In the laboratory, Protamine sulfate has been used for the precipitation of nucleic acids from extracts of beef liver in the purification of glutamate dehydrogenase. After measuring the protein content, Protamine sulfate solution (20 mg/mL) at pH 7.0 was added to the partially purified enzyme solution to a final concentration of 100 mg/g protein. Approximately 60% of the nucleic acids were precipitated and removed by filtration. Subsequent purification of the enzyme by salt precipitation also reduced the nucleic acid content in the finished product. Welch and Scopes have purified yeast phosphofructokinase by adsorption of the enzyme to protamine-nucleic acid precipitates. Precipitation of proteins away from nucleic acids is possible with dextranPolyethylene glycol and high concentration of sodium chloride.

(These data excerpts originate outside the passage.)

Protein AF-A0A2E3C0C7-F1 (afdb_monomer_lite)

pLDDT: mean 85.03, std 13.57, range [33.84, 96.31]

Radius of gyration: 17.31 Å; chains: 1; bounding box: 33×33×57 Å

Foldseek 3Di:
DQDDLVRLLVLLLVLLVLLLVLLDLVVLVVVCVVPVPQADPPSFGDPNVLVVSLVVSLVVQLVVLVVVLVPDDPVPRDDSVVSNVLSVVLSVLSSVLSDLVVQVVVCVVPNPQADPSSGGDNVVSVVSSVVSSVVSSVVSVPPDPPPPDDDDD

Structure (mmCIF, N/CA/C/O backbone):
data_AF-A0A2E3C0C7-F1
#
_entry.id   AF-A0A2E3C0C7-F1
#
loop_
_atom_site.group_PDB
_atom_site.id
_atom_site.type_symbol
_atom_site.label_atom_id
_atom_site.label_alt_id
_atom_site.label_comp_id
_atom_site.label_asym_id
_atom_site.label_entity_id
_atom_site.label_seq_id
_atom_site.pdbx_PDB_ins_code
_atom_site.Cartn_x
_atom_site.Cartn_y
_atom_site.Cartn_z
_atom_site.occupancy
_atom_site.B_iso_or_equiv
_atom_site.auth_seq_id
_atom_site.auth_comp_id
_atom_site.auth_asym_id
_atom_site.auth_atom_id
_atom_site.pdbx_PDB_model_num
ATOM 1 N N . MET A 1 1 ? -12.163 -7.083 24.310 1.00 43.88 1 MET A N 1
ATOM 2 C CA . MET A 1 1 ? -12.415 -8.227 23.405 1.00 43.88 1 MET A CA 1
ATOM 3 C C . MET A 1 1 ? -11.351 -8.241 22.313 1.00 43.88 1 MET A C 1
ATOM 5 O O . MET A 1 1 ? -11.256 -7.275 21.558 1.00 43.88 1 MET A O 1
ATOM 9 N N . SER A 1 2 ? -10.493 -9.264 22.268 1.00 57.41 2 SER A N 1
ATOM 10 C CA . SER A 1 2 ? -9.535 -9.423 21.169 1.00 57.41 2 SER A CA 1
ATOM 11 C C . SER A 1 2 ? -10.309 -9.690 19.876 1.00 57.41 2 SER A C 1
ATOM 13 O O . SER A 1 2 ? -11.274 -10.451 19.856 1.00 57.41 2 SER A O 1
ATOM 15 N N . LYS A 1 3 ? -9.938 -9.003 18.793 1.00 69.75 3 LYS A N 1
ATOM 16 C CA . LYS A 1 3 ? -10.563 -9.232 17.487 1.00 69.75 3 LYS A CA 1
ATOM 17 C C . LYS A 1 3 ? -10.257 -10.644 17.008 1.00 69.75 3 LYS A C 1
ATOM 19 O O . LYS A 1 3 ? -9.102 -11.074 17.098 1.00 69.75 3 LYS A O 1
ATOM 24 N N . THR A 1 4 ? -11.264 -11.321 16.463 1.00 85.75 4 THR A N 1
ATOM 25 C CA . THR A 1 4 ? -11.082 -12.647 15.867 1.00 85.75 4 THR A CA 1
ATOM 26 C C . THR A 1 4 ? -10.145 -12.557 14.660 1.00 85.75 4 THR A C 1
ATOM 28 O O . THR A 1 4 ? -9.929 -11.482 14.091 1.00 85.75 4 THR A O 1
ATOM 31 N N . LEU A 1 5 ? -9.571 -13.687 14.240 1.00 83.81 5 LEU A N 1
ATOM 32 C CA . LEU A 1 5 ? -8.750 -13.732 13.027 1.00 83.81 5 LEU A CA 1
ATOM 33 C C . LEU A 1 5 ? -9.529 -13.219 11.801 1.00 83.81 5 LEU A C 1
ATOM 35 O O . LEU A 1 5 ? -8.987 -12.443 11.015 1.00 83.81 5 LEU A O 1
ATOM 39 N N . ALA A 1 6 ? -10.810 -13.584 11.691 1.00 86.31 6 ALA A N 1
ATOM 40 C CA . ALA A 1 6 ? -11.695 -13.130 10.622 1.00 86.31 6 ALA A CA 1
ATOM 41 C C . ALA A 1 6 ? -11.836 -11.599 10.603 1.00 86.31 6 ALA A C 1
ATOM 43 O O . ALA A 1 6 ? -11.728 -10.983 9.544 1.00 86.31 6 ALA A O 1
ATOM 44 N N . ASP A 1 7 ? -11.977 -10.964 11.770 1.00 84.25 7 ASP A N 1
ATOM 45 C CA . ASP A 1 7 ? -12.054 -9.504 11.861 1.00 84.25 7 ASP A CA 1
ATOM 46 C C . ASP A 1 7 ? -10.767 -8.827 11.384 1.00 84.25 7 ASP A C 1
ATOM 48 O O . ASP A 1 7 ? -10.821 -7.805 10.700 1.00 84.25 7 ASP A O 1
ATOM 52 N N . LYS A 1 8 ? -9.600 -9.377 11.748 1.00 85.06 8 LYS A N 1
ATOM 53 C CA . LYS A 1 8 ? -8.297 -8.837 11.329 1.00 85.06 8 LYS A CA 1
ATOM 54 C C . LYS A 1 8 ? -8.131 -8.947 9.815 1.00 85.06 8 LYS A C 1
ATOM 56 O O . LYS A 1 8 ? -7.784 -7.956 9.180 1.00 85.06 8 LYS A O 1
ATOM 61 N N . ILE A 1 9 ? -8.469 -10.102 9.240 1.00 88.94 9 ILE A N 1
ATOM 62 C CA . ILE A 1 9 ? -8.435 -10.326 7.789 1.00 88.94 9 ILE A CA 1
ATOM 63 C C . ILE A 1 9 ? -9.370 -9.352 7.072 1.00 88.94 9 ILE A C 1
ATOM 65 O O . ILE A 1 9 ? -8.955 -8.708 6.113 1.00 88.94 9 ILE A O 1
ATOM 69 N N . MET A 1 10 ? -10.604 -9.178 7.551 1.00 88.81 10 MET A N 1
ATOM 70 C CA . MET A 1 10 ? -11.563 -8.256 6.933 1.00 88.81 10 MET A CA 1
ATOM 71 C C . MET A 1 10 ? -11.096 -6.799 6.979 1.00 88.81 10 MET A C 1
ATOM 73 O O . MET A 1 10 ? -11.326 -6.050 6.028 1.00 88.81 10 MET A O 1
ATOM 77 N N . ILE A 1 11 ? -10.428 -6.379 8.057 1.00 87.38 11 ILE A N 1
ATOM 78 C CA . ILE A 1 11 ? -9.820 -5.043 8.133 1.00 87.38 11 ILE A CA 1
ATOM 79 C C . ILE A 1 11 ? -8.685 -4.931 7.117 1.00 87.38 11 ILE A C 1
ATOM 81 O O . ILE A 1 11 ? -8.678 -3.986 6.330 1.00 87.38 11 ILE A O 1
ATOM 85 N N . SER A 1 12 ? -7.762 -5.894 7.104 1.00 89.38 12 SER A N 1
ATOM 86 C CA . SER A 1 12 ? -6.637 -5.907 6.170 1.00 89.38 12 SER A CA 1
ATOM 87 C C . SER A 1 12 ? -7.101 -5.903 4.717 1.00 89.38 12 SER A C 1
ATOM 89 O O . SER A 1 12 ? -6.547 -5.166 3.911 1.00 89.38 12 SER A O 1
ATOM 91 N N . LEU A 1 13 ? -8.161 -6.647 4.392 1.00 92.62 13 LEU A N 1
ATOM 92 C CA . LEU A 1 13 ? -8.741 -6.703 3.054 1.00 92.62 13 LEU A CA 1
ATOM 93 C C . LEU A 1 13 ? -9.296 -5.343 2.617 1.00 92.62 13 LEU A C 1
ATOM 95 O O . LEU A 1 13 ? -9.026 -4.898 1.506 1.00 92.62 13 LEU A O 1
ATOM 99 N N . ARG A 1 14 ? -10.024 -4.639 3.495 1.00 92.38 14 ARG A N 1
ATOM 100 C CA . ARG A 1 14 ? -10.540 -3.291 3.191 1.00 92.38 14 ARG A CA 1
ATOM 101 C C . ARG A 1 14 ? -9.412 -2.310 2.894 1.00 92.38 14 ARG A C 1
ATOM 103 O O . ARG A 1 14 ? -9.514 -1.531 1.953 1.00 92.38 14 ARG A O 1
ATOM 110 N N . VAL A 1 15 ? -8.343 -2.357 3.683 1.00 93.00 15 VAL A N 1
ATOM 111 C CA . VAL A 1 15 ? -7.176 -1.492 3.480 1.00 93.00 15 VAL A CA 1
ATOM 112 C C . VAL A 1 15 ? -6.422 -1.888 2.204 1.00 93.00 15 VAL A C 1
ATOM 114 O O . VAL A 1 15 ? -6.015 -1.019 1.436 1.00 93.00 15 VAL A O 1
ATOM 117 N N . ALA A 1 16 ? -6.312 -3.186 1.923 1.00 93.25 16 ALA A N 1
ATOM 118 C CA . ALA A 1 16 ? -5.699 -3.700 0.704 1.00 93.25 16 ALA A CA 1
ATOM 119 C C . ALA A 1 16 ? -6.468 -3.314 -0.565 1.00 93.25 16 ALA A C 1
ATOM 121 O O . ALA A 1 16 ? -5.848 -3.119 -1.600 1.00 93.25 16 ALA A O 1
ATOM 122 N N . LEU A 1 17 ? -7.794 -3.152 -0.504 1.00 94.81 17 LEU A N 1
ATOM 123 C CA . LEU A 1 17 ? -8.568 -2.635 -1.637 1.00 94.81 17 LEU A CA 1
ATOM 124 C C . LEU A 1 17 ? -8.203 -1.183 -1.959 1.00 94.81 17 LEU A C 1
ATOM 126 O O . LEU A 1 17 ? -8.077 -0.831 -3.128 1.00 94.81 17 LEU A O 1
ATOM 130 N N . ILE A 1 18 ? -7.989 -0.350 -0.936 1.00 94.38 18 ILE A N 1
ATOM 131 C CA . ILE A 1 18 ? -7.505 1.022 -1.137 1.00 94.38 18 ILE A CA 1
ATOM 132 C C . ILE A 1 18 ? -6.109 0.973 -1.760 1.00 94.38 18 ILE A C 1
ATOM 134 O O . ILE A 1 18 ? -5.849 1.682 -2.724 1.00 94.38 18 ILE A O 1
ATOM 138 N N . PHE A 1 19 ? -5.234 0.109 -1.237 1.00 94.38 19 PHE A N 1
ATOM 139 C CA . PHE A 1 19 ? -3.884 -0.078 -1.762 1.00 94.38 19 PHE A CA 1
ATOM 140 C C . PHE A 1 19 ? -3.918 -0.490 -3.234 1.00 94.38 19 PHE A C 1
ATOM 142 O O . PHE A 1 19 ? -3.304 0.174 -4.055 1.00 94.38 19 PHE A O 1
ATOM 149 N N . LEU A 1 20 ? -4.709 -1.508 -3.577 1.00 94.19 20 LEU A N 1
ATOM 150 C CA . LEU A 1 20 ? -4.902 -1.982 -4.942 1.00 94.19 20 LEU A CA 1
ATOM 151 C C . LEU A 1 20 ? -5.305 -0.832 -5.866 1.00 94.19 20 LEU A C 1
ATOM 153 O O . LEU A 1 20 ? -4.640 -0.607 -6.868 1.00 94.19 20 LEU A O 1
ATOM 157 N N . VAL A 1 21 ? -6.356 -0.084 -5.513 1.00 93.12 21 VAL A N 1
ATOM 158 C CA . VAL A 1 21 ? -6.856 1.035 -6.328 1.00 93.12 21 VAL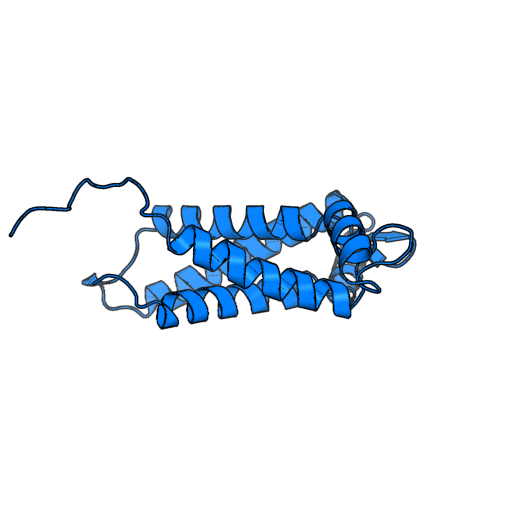 A CA 1
ATOM 159 C C . VAL A 1 21 ? -5.796 2.120 -6.494 1.00 93.12 21 VAL A C 1
ATOM 161 O O . VAL A 1 21 ? -5.601 2.626 -7.597 1.00 93.12 21 VAL A O 1
ATOM 164 N N . VAL A 1 22 ? -5.091 2.469 -5.420 1.00 92.31 22 VAL A N 1
ATOM 165 C CA . VAL A 1 22 ? -4.043 3.493 -5.447 1.00 92.31 22 VAL A CA 1
ATOM 166 C C . VAL A 1 22 ? -2.842 3.021 -6.275 1.00 92.31 22 VAL A C 1
ATOM 168 O O . VAL A 1 22 ? -2.276 3.806 -7.021 1.00 92.31 22 VAL A O 1
ATOM 171 N N . SER A 1 23 ? -2.489 1.740 -6.229 1.00 90.06 23 SER A N 1
ATOM 172 C CA . SER A 1 23 ? -1.319 1.187 -6.917 1.00 90.06 23 SER A CA 1
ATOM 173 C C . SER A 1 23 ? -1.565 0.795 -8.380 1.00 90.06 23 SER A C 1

Other patented substances, which can be used for the precipitation of nucleic acids and some nonactive proteins from microbial enzyme extracts are water-soluble cationic synthetic polymers comprised of cationic monomers such as acrylamide, N-methyl-2aminoethylmethacrylate hydrochloride, 2-hydroxyethyl acrylate, and 2-(N,N, trimethylammonium)-ethyl methacrylate chloride. These synthetic polymers have been found useful in purifying enzyme extracts from a variety of microorganisms. A partial list includes, for example, M. flavins, B. megaterium, P. testeroni, and S. faecalis.